* WORK ORDER *
Reproduce the entries below exactly, but only from the line containing "ATOM 217 N N" to the line containing "ATOM 247 C C", inclusive.

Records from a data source
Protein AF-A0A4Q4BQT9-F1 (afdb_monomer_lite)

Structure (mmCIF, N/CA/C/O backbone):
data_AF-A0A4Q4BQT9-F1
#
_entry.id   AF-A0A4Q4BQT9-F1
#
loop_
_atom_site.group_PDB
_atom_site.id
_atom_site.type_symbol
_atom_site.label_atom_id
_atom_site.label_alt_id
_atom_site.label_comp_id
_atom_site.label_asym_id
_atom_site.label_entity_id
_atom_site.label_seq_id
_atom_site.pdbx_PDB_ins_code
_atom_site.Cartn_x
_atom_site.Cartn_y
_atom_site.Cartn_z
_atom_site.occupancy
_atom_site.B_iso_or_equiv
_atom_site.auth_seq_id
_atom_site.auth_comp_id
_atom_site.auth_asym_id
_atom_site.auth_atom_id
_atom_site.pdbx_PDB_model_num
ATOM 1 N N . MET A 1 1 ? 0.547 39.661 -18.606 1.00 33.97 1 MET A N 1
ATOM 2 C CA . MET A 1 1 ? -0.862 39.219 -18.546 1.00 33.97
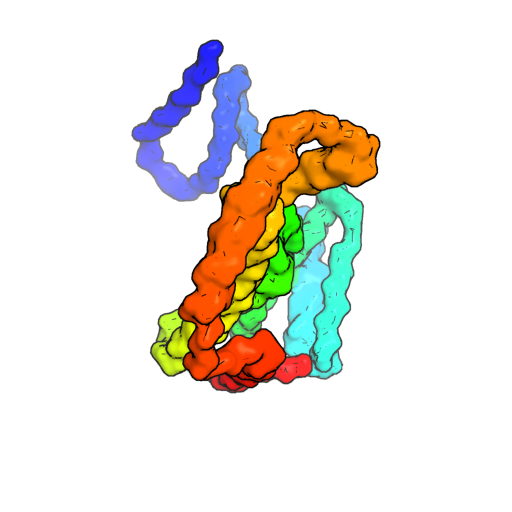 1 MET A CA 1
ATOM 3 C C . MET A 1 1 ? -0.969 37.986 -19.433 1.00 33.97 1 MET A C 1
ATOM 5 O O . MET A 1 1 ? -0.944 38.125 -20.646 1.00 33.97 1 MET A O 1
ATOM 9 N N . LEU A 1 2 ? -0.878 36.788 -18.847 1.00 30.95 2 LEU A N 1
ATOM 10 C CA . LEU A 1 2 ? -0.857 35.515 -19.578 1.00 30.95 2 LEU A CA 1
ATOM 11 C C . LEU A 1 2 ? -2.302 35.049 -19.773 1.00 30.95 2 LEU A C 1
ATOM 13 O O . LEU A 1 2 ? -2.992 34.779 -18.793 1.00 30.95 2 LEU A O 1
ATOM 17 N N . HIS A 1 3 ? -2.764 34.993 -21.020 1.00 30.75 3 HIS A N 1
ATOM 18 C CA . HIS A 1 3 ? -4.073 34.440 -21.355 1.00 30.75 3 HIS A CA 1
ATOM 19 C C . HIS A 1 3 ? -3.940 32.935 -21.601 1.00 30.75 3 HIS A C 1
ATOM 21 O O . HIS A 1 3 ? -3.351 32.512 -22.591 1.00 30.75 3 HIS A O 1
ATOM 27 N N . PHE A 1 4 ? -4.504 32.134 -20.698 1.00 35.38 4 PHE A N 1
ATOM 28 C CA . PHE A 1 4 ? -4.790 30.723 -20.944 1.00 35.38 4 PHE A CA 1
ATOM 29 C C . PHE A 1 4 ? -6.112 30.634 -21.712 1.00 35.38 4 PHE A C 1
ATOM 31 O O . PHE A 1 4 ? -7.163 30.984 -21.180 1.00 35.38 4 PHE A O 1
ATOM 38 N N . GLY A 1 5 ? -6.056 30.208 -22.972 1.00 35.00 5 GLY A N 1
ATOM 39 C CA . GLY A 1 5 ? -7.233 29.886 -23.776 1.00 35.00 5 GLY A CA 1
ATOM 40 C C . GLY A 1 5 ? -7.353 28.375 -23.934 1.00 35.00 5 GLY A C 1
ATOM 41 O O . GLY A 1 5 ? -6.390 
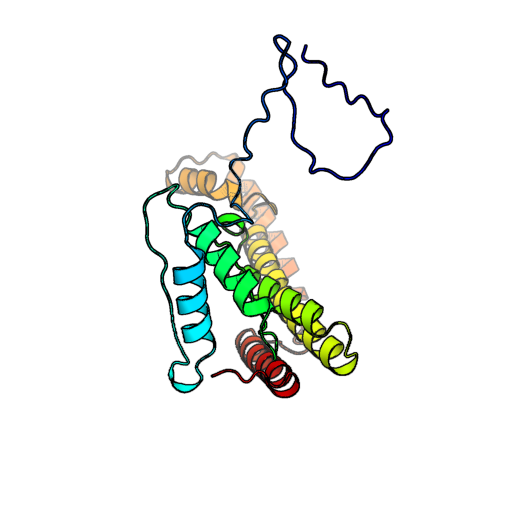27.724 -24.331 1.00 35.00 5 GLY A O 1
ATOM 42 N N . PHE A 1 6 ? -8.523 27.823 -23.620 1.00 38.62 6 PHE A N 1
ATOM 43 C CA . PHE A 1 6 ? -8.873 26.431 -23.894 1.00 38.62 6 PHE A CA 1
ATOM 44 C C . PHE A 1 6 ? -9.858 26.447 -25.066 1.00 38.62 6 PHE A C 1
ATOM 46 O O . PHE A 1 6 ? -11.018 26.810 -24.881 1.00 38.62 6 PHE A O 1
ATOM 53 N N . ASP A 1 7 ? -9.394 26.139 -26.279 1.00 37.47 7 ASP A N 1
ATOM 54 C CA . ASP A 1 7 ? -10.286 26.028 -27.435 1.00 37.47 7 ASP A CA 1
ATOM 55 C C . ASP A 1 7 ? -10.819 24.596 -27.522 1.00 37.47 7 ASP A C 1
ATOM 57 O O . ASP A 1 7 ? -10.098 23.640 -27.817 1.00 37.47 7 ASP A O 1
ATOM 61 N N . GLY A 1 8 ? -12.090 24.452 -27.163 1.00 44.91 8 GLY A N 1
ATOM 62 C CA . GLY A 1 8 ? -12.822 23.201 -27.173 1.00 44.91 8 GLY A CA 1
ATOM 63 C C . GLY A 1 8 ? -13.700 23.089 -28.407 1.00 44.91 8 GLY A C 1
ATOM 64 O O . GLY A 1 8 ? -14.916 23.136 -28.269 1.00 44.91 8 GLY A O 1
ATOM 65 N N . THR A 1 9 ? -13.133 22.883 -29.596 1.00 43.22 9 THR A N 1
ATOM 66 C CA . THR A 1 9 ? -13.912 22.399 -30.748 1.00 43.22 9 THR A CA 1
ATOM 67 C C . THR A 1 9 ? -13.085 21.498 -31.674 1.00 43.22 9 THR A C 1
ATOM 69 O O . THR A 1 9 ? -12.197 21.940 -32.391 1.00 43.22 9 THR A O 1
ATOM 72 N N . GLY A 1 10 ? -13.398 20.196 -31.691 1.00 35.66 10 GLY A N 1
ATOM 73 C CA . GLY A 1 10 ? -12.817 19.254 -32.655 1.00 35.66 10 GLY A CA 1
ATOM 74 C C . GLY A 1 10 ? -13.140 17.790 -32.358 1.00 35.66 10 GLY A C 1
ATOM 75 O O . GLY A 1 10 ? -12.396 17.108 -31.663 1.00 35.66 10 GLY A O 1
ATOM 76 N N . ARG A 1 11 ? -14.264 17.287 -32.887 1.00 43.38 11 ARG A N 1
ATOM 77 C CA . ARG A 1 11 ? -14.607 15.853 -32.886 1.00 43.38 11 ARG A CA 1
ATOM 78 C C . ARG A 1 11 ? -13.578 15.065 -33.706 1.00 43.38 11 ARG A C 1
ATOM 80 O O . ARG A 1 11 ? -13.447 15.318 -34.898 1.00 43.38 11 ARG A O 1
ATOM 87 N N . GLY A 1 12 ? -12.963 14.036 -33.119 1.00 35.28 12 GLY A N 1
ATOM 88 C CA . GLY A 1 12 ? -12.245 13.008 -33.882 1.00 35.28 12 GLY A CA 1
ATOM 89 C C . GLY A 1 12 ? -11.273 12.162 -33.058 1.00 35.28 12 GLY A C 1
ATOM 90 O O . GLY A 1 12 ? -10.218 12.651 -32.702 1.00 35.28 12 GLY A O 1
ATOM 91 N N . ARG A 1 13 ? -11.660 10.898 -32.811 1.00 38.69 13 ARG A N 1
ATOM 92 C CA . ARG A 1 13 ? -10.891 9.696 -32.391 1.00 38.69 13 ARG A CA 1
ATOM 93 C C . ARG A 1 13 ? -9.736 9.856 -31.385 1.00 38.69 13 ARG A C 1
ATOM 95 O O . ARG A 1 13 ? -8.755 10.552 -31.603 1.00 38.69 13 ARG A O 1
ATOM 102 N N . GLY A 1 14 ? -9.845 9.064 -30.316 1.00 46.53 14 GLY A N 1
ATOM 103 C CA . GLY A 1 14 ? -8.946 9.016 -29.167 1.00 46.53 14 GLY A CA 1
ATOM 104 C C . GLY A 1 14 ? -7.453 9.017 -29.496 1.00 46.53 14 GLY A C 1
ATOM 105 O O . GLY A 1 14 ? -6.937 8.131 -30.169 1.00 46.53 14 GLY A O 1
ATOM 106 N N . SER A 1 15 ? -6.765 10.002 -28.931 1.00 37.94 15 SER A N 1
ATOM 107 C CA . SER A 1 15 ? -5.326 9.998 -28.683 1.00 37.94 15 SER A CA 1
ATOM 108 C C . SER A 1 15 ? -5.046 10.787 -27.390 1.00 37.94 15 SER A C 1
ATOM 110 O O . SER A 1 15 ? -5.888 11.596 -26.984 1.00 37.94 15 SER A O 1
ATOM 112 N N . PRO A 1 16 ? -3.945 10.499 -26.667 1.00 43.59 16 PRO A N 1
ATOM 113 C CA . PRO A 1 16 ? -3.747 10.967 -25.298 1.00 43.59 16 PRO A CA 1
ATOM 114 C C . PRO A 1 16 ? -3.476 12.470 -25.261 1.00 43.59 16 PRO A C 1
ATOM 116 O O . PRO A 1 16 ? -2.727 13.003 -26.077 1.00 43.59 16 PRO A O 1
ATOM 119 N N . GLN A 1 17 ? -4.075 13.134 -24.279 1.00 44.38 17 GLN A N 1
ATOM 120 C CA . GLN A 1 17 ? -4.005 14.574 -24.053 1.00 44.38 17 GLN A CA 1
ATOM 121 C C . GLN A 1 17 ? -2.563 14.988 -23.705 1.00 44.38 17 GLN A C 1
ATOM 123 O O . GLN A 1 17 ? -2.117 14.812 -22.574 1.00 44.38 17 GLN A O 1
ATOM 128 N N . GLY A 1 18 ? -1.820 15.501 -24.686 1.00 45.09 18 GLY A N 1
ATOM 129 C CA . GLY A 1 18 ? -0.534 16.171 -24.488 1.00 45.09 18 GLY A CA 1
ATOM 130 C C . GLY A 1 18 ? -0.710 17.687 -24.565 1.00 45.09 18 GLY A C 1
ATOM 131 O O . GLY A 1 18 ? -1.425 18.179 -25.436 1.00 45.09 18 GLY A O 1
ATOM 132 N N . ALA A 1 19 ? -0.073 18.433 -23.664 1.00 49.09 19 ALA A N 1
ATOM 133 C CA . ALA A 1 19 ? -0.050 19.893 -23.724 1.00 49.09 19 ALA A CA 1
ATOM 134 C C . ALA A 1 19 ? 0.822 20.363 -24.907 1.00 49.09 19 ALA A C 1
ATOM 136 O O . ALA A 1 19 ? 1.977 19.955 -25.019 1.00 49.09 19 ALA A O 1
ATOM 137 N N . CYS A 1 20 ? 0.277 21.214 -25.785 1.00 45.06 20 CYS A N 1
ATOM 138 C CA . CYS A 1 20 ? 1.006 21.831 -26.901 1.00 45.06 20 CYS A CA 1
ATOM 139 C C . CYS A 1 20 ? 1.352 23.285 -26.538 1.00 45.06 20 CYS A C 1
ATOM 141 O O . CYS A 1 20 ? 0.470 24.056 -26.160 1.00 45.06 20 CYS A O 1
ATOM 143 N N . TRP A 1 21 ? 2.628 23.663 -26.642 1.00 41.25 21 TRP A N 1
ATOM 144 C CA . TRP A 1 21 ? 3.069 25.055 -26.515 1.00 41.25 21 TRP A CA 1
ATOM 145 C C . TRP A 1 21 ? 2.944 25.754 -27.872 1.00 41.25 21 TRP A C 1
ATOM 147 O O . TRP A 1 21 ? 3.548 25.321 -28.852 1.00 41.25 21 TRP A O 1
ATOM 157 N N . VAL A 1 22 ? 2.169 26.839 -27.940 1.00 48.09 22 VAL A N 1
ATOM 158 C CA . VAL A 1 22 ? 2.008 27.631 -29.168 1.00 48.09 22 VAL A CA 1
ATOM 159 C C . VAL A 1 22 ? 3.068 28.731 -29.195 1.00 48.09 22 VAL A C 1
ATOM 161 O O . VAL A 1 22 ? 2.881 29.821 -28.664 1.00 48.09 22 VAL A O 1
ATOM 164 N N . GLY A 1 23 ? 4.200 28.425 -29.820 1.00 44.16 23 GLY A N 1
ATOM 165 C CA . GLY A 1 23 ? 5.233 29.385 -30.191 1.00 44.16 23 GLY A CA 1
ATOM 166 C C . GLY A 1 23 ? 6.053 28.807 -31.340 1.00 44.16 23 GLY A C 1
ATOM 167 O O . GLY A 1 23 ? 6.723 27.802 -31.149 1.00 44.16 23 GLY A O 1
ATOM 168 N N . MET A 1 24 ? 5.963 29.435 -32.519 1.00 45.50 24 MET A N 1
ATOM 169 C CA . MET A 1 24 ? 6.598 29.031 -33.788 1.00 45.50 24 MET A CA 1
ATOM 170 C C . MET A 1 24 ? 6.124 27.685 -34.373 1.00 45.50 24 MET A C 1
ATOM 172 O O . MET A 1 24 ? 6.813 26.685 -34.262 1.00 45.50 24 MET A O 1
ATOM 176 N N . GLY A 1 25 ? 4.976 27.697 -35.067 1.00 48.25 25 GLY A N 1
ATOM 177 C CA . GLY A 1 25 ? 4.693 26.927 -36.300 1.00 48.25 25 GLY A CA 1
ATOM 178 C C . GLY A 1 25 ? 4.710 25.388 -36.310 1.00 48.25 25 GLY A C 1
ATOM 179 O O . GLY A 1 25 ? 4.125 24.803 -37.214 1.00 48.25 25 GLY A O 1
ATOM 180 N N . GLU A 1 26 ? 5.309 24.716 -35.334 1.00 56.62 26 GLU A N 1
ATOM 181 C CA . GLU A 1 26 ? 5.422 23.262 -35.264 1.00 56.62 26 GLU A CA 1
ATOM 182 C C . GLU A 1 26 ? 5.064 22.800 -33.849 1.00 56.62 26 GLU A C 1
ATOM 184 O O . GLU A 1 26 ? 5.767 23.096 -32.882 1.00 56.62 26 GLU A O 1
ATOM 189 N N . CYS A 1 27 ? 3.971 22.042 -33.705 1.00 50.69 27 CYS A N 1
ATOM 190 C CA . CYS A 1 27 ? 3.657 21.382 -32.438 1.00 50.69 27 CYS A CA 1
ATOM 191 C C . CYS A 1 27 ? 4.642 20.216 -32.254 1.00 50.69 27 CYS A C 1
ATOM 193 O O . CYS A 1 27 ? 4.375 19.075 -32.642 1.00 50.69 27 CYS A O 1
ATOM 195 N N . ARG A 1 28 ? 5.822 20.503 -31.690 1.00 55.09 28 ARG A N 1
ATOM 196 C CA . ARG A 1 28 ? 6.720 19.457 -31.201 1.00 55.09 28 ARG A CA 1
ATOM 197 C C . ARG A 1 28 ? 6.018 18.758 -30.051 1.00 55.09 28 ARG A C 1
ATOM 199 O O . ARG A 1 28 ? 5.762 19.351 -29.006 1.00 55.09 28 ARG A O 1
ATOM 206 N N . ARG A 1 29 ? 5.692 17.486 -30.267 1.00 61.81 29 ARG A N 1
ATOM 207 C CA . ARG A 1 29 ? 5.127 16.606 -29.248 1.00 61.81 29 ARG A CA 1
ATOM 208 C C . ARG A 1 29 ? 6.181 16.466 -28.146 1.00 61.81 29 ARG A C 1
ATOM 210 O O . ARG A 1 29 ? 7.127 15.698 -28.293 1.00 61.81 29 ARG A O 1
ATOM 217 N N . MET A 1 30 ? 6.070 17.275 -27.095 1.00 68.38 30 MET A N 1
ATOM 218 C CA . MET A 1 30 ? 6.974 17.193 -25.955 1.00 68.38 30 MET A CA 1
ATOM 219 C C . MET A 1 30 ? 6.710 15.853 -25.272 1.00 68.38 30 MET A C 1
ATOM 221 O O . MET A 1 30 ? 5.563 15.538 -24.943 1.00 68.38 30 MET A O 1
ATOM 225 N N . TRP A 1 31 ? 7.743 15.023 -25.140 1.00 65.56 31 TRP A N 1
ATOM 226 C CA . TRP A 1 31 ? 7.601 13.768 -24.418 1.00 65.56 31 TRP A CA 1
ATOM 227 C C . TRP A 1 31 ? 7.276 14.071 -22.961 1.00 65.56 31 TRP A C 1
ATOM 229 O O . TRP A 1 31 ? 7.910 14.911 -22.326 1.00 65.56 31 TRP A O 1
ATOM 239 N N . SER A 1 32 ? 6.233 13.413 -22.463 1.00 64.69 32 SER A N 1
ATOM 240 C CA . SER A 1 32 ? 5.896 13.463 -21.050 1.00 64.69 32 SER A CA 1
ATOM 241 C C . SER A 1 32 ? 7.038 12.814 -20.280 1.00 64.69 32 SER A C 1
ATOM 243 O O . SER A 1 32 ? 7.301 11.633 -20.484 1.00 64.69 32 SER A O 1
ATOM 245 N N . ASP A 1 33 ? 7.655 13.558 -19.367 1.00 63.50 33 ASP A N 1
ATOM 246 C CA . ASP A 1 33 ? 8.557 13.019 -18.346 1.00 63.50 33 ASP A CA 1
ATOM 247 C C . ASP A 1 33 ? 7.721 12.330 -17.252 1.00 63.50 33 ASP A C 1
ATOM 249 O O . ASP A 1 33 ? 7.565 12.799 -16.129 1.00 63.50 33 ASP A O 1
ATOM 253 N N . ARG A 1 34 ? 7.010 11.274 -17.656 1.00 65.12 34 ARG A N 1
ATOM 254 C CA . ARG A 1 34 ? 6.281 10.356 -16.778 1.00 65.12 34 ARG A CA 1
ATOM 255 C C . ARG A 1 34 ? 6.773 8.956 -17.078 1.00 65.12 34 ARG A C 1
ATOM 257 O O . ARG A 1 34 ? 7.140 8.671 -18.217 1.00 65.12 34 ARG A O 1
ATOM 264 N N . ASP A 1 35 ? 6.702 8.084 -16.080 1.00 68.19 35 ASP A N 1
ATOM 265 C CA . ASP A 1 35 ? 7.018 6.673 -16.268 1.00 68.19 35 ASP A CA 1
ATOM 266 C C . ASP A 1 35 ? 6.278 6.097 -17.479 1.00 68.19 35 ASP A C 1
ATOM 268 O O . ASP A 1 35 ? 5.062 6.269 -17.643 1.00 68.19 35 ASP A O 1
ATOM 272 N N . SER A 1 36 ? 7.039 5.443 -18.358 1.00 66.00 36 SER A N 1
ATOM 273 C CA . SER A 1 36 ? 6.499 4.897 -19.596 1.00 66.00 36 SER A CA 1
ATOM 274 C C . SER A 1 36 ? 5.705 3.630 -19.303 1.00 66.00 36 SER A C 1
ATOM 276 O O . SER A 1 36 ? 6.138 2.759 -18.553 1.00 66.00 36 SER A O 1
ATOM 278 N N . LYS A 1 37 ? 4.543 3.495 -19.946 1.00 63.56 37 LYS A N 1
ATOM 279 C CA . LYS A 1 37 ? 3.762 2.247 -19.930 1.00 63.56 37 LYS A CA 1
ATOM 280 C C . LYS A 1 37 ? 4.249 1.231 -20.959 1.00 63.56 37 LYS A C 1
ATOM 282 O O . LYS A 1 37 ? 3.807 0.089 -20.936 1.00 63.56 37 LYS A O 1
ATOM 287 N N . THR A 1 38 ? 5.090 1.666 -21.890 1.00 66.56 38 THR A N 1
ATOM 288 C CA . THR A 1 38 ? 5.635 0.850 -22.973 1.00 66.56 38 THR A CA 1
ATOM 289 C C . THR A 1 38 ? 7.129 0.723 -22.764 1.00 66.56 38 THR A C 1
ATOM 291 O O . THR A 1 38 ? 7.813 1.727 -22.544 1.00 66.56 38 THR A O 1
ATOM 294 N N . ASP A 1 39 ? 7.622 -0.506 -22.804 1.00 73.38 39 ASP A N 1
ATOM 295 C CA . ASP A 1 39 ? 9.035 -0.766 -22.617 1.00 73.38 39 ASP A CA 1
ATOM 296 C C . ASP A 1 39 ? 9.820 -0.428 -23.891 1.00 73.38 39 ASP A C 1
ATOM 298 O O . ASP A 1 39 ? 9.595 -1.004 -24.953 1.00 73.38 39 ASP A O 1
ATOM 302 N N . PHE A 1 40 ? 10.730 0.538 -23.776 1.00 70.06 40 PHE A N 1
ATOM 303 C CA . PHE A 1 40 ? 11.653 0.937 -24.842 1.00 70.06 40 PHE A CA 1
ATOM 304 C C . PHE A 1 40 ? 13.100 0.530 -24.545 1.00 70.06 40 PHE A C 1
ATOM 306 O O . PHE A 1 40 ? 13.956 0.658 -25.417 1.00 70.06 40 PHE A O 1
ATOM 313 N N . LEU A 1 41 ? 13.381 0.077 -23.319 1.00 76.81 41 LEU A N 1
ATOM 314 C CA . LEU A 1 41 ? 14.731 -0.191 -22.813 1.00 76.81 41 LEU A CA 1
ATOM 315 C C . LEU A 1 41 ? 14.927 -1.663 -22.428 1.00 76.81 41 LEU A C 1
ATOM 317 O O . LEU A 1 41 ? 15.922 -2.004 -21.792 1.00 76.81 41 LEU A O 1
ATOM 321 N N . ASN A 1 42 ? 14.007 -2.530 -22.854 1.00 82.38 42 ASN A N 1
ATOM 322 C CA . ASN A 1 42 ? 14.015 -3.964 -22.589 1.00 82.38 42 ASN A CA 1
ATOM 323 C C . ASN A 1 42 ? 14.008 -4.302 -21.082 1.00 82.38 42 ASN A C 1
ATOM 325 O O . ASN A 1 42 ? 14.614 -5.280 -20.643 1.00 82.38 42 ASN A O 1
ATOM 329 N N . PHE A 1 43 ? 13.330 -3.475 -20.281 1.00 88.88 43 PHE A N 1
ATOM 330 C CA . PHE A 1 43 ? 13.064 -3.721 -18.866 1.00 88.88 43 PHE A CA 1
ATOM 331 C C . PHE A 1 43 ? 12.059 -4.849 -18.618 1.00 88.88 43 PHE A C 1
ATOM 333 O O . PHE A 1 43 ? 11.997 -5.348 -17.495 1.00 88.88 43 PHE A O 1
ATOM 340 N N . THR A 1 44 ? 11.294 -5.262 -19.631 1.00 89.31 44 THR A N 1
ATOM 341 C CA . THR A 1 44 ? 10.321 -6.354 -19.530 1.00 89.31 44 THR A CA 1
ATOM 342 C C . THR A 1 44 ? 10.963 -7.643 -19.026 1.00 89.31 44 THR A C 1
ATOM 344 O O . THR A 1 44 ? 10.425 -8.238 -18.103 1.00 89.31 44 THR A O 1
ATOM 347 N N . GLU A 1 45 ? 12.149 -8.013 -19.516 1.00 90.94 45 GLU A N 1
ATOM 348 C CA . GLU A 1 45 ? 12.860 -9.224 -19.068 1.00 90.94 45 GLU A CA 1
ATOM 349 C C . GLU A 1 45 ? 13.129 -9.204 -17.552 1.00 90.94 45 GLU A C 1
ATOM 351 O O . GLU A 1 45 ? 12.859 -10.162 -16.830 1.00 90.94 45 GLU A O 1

* SOLUTION *
ATOM 217 N N . MET A 1 30 ? 6.070 17.275 -27.095 1.00 68.38 30 MET A N 1
ATOM 218 C CA . MET A 1 30 ? 6.974 17.193 -25.955 1.00 68.38 30 MET A CA 1
ATOM 219 C C . MET A 1 30 ? 6.710 15.853 -25.272 1.00 68.38 30 MET A C 1
ATOM 221 O O . MET A 1 30 ? 5.563 15.538 -24.943 1.00 68.38 30 MET A O 1
ATOM 225 N N . TRP A 1 31 ? 7.743 15.023 -25.140 1.00 65.56 31 TRP A N 1
ATOM 226 C CA . TRP A 1 31 ? 7.601 13.768 -24.418 1.00 65.56 31 TRP A CA 1
ATOM 227 C C . TRP A 1 31 ? 7.276 14.071 -22.961 1.00 65.56 31 TRP A C 1
ATOM 229 O O . TRP A 1 31 ? 7.910 14.911 -22.326 1.00 65.56 31 TRP A O 1
ATOM 239 N N . SER A 1 32 ? 6.233 13.413 -22.463 1.00 64.69 32 SER A N 1
ATOM 240 C CA . SER A 1 32 ? 5.896 13.463 -21.050 1.00 64.69 32 SER A CA 1
ATOM 241 C C . SER A 1 32 ? 7.038 12.814 -20.280 1.00 64.69 32 SER A C 1
ATOM 243 O O . SER A 1 32 ? 7.301 11.633 -20.484 1.00 64.69 32 SER A O 1
ATOM 245 N N . ASP A 1 33 ? 7.655 13.558 -19.367 1.00 63.50 33 ASP A N 1
ATOM 246 C CA . ASP A 1 33 ? 8.557 13.019 -18.346 1.00 63.50 33 ASP A CA 1
ATOM 247 C C . ASP A 1 33 ? 7.721 12.330 -17.252 1.00 63.50 33 ASP A C 1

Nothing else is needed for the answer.